In step 343, the controller 10 creates a normalization table for pixel brightness values of the photographic images. In this case, the normalization table may be made as shown in Table 1. Here, the decimal point may be rounded to form the normalization table. In step 345, the controller 10 maps the brightness values of the normalized table to the photo image of FIG. 4A to create a photo image of FIG. 4D. In this case, the photographic image as shown in FIG. 4D uniformly distributes the intensity values of the pixels. The photographic image data mapped to the normalization value is transmitted to the display unit 60 in step 347 for display.

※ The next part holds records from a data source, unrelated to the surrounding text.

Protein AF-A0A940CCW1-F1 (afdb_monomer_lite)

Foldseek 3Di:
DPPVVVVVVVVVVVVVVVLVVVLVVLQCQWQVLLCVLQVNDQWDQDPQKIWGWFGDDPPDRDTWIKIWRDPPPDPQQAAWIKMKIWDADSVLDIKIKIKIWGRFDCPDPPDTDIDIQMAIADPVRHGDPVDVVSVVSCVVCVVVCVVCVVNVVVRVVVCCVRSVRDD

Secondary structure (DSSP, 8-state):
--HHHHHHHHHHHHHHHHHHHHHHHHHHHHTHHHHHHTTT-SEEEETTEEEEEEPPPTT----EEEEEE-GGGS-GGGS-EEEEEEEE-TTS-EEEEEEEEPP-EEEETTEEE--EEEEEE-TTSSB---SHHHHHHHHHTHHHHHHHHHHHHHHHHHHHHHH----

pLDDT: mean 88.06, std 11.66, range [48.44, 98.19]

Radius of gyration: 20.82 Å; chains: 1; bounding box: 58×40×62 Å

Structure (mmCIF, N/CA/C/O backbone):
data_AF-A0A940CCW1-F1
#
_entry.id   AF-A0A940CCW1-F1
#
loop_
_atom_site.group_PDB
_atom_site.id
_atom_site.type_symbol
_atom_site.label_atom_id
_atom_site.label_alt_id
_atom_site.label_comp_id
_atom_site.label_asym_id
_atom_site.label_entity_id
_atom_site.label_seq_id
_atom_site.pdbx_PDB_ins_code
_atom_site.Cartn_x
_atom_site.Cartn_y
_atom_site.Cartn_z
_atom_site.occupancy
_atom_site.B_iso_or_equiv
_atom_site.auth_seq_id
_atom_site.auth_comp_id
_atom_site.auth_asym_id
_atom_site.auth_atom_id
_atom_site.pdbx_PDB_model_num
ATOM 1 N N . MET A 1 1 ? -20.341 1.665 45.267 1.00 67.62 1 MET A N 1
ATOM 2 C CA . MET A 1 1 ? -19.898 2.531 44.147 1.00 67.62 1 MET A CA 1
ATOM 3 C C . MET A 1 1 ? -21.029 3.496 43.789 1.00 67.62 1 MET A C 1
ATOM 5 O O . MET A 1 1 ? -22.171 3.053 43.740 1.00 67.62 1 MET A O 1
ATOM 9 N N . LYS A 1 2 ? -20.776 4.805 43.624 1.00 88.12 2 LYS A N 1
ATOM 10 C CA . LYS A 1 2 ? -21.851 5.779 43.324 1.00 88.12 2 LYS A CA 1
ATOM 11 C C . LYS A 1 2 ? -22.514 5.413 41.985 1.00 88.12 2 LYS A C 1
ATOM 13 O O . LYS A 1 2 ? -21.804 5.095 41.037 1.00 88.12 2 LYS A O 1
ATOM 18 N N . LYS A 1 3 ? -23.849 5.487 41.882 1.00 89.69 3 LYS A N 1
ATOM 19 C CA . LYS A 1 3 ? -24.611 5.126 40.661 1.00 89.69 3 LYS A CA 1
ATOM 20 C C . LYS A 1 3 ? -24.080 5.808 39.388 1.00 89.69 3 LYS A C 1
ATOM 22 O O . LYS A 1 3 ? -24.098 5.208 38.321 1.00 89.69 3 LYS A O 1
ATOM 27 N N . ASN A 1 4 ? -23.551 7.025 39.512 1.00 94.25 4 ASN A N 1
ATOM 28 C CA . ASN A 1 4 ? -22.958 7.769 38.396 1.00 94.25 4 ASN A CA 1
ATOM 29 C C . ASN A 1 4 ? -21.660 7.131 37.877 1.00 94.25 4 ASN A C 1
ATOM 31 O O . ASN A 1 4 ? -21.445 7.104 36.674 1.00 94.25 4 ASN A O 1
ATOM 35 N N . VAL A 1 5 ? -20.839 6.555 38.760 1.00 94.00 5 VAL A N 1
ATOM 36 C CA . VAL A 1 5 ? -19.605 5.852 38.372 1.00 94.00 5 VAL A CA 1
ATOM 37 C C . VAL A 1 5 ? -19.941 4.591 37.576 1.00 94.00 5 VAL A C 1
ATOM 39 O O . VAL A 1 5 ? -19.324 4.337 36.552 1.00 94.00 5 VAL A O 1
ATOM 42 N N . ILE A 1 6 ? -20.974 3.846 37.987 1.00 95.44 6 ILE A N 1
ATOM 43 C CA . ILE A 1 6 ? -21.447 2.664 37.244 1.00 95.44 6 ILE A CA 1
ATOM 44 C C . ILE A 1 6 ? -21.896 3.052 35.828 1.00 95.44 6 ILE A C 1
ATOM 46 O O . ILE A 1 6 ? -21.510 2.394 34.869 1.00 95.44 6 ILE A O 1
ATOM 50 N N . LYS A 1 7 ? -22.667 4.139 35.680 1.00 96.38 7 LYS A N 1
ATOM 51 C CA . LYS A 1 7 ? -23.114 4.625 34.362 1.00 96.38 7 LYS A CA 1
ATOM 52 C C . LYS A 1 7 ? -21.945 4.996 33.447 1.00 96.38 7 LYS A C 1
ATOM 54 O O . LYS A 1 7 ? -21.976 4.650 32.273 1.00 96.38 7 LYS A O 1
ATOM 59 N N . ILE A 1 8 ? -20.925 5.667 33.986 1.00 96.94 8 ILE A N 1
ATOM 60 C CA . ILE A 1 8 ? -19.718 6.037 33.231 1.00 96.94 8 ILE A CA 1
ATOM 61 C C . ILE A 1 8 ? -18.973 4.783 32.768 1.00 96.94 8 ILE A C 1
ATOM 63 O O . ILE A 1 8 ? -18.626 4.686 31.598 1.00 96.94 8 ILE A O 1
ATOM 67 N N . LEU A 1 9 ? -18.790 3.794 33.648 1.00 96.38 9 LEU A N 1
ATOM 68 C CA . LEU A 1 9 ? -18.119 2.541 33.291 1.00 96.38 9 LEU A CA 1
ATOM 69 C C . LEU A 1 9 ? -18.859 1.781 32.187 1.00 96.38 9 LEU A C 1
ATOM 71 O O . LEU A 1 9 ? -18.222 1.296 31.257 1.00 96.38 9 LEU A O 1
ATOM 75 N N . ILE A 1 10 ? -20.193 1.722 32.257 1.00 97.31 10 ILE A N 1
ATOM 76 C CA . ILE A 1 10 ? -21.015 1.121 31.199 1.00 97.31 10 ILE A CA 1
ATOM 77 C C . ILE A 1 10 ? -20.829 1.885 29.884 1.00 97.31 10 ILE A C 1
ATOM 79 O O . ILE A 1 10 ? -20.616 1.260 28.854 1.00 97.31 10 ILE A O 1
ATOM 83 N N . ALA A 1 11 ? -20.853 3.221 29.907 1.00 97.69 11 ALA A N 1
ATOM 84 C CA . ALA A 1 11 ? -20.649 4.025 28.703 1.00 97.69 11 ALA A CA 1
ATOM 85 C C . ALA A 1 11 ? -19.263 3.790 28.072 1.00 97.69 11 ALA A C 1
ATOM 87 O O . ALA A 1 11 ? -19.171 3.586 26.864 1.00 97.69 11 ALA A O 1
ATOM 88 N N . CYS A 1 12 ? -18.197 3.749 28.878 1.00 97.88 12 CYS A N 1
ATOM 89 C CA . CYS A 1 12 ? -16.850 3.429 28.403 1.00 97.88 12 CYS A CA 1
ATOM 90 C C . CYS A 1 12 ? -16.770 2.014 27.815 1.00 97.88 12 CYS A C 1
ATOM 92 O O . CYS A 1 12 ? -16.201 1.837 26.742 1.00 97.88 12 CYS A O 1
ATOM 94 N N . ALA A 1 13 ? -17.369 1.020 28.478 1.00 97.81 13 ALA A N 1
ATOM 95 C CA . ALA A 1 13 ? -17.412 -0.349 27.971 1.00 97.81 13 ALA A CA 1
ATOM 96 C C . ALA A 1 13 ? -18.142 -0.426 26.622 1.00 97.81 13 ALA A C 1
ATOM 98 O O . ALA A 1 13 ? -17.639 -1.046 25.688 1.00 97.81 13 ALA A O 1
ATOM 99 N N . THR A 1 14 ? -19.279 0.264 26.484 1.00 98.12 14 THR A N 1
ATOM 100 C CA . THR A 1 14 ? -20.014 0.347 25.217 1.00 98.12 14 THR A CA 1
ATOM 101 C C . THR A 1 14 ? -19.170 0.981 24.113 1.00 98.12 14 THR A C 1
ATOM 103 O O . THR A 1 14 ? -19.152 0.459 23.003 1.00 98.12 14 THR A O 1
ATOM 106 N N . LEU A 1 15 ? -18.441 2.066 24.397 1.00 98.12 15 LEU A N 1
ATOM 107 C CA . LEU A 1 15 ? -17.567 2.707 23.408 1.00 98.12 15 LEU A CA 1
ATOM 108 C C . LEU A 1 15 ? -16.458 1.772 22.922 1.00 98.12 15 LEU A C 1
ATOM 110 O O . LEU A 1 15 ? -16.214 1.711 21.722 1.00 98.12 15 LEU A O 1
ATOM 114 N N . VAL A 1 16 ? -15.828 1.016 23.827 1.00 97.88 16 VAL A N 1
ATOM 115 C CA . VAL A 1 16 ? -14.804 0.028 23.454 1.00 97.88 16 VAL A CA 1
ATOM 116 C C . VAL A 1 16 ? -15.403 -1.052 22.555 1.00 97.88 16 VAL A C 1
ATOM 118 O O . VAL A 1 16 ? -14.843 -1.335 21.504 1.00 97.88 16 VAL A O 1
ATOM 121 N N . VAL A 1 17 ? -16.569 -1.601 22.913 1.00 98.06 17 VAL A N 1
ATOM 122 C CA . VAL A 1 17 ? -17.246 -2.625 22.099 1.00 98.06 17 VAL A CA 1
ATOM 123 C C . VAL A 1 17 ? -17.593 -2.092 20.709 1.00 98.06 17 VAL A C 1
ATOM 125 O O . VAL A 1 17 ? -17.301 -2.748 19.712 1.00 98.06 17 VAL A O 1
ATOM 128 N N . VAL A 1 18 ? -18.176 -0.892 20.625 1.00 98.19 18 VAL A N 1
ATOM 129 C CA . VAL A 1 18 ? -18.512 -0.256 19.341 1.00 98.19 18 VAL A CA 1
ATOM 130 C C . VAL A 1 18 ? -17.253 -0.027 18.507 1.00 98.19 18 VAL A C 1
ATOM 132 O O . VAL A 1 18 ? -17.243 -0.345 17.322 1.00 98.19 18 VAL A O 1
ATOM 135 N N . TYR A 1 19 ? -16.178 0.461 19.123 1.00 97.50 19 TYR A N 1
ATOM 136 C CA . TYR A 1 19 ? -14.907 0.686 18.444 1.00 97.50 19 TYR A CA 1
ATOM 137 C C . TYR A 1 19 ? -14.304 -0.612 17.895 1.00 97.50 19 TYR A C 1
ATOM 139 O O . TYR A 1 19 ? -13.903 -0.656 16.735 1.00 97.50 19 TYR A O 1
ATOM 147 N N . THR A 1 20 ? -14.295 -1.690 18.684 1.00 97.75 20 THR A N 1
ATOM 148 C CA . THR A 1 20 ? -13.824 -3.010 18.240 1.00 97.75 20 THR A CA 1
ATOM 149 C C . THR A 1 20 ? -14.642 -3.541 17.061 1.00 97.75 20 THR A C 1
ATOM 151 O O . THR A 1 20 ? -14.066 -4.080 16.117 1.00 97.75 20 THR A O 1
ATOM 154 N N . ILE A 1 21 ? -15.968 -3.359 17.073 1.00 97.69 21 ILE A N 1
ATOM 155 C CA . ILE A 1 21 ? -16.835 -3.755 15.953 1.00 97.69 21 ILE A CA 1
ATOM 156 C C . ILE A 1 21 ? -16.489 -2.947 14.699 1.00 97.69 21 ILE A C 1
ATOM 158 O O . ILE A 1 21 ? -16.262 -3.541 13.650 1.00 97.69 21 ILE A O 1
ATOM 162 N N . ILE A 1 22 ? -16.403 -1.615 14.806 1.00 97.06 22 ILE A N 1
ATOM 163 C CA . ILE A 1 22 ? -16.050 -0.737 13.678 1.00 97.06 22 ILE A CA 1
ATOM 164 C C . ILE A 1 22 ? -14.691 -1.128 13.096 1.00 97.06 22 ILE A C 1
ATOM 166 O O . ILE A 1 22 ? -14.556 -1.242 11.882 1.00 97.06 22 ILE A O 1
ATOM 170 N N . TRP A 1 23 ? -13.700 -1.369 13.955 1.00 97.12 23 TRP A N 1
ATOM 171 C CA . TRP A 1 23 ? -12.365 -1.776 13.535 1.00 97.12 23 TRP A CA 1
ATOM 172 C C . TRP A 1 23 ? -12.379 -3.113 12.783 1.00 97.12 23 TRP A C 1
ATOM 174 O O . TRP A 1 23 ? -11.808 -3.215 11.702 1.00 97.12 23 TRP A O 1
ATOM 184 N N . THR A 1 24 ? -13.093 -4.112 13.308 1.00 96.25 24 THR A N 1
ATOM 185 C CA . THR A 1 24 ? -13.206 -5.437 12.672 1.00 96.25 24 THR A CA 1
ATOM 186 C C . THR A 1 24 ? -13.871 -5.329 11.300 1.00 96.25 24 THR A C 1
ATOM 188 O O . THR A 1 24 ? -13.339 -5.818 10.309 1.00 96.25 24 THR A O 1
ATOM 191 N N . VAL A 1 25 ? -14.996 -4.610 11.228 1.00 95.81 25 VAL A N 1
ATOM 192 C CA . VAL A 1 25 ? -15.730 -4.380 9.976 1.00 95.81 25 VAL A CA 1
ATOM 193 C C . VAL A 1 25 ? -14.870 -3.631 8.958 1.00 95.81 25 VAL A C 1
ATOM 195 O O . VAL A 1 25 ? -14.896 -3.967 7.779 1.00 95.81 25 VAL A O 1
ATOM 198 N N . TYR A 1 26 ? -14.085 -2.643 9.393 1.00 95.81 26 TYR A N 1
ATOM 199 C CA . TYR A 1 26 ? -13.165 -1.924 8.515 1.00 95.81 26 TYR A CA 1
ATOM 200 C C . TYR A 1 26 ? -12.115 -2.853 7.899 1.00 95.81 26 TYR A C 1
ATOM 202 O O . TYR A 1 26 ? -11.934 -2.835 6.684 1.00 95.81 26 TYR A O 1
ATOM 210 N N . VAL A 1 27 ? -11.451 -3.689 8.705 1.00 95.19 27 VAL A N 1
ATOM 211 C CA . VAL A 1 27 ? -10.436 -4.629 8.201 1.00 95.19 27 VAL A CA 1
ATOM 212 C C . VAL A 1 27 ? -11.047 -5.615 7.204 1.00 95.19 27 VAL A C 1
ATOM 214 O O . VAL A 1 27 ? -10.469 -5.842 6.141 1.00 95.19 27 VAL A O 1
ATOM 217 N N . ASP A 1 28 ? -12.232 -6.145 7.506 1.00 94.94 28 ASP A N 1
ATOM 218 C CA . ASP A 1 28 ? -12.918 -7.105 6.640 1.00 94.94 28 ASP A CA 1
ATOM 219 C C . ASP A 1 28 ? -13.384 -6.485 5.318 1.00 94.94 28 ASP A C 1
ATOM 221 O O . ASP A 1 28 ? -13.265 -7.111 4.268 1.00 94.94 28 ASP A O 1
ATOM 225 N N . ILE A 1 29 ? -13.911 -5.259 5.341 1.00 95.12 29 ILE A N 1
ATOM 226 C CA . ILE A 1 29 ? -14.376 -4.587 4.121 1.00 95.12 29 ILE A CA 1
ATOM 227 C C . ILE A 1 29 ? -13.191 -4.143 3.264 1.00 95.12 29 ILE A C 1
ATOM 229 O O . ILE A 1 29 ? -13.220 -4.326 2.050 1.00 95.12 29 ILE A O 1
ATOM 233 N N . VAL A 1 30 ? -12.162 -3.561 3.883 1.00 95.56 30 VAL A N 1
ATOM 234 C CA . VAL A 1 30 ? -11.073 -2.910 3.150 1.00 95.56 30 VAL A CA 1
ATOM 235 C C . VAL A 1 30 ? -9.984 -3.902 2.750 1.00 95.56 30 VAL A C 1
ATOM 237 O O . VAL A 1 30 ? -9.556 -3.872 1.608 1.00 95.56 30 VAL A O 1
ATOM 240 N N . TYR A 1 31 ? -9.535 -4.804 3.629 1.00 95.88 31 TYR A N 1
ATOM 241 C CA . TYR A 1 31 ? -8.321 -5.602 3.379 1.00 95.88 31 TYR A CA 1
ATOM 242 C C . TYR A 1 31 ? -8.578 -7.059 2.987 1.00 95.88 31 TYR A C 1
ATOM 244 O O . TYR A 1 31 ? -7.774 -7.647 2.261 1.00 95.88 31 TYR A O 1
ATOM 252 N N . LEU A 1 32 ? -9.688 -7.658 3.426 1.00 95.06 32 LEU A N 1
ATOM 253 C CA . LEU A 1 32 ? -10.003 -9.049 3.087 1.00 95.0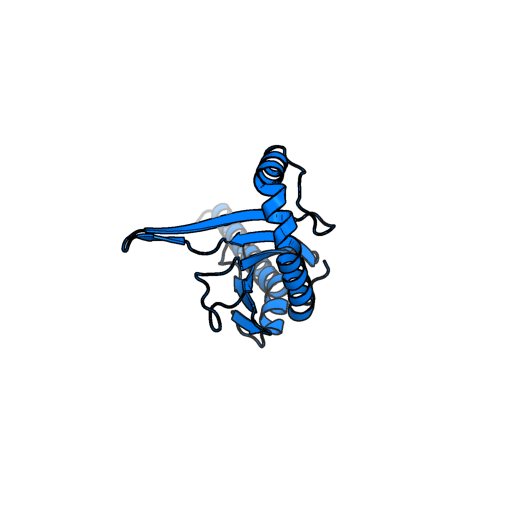6 32 LEU A CA 1
ATOM 254 C C . LEU A 1 32 ? -10.136 -9.311 1.572 1.00 95.06 32 LEU A C 1
ATOM 256 O O . LEU A 1 32 ? -9.724 -10.393 1.148 1.00 95.06 32 LEU A O 1
ATOM 260 N N . PRO A 1 33 ? -10.666 -8.390 0.735 1.00 95.69 33 PRO A N 1
ATOM 261 C CA . PRO A 1 33 ? -10.679 -8.585 -0.715 1.00 95.69 33 PRO A CA 1
ATOM 262 C C . PRO A 1 33 ? -9.274 -8.778 -1.298 1.00 95.69 33 PRO A C 1
ATOM 264 O O . PRO A 1 33 ? -9.079 -9.670 -2.120 1.00 95.69 33 PRO A O 1
ATOM 267 N N . TYR A 1 34 ? -8.286 -8.017 -0.819 1.00 96.44 34 TYR A N 1
ATOM 268 C CA . TYR A 1 34 ? -6.903 -8.107 -1.292 1.00 96.44 34 TYR A CA 1
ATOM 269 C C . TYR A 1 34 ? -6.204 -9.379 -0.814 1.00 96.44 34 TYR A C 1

As described above, in the mobile terminal storing the photo image, the contrast value of each pixel of the selected photo image is made uniform by the user, thereby improving contrast balance of the displayed screen image. In the image, the dark image becomes bright and the too bright image is slightly dark, so that the appropriate brightness value can be maintained, so that the sharp image can be displayed. In addition, since the data processed as the clear picture image can be stored in an external device through a communication interface or transmitted to a base station and transmitted to other subscribers, the display function of the terminal can be improved.

1 is a diagram illustrating a configuration of a portable terminal displaying a video screen according to an embodiment of the present invention.

FIG. 2 is a diagram illustrating a configuration of an image processing unit in FIG. 1.

3 is a diagram illustrating a procedure of synthesizing an image screen and a background screen according to an embodiment of the present invention.

4A to 4D are diagrams for explaining three stages of histogram smoothing according to an embodiment of the present invention.

5A and 5B show an original photographic image and a processed clear photographic image according to an embodiment of the present invention;

Claims (3)

In the method for displaying a photographic image of a mobile terminal, Determining brightness of the pixels of the selected photo image, accumulating pixels corresponding to the determined brightness in the determined brightness, and calculating a frequency of the brightness; Calculating a normalized value by obtaining a scale histogram value using the frequency and normalizing it; Mapping the normalization value to positions of pixels corresponding to the selected photographic image; And displaying a photographic image mapped to the normalization value. The method of claim 1, wherein the calculating of the normalization value is performed by Equation 1 below. [Equation 1] In Equation 1, n _i is the total number of pixels of the photographic image. g _max is the maximum value of brightness                      H (i) is the cumulative histogram k _i is the normalized value (converted image pixel value) The method of claim 1, wherein the brightness value is a gray level between 0 and 225.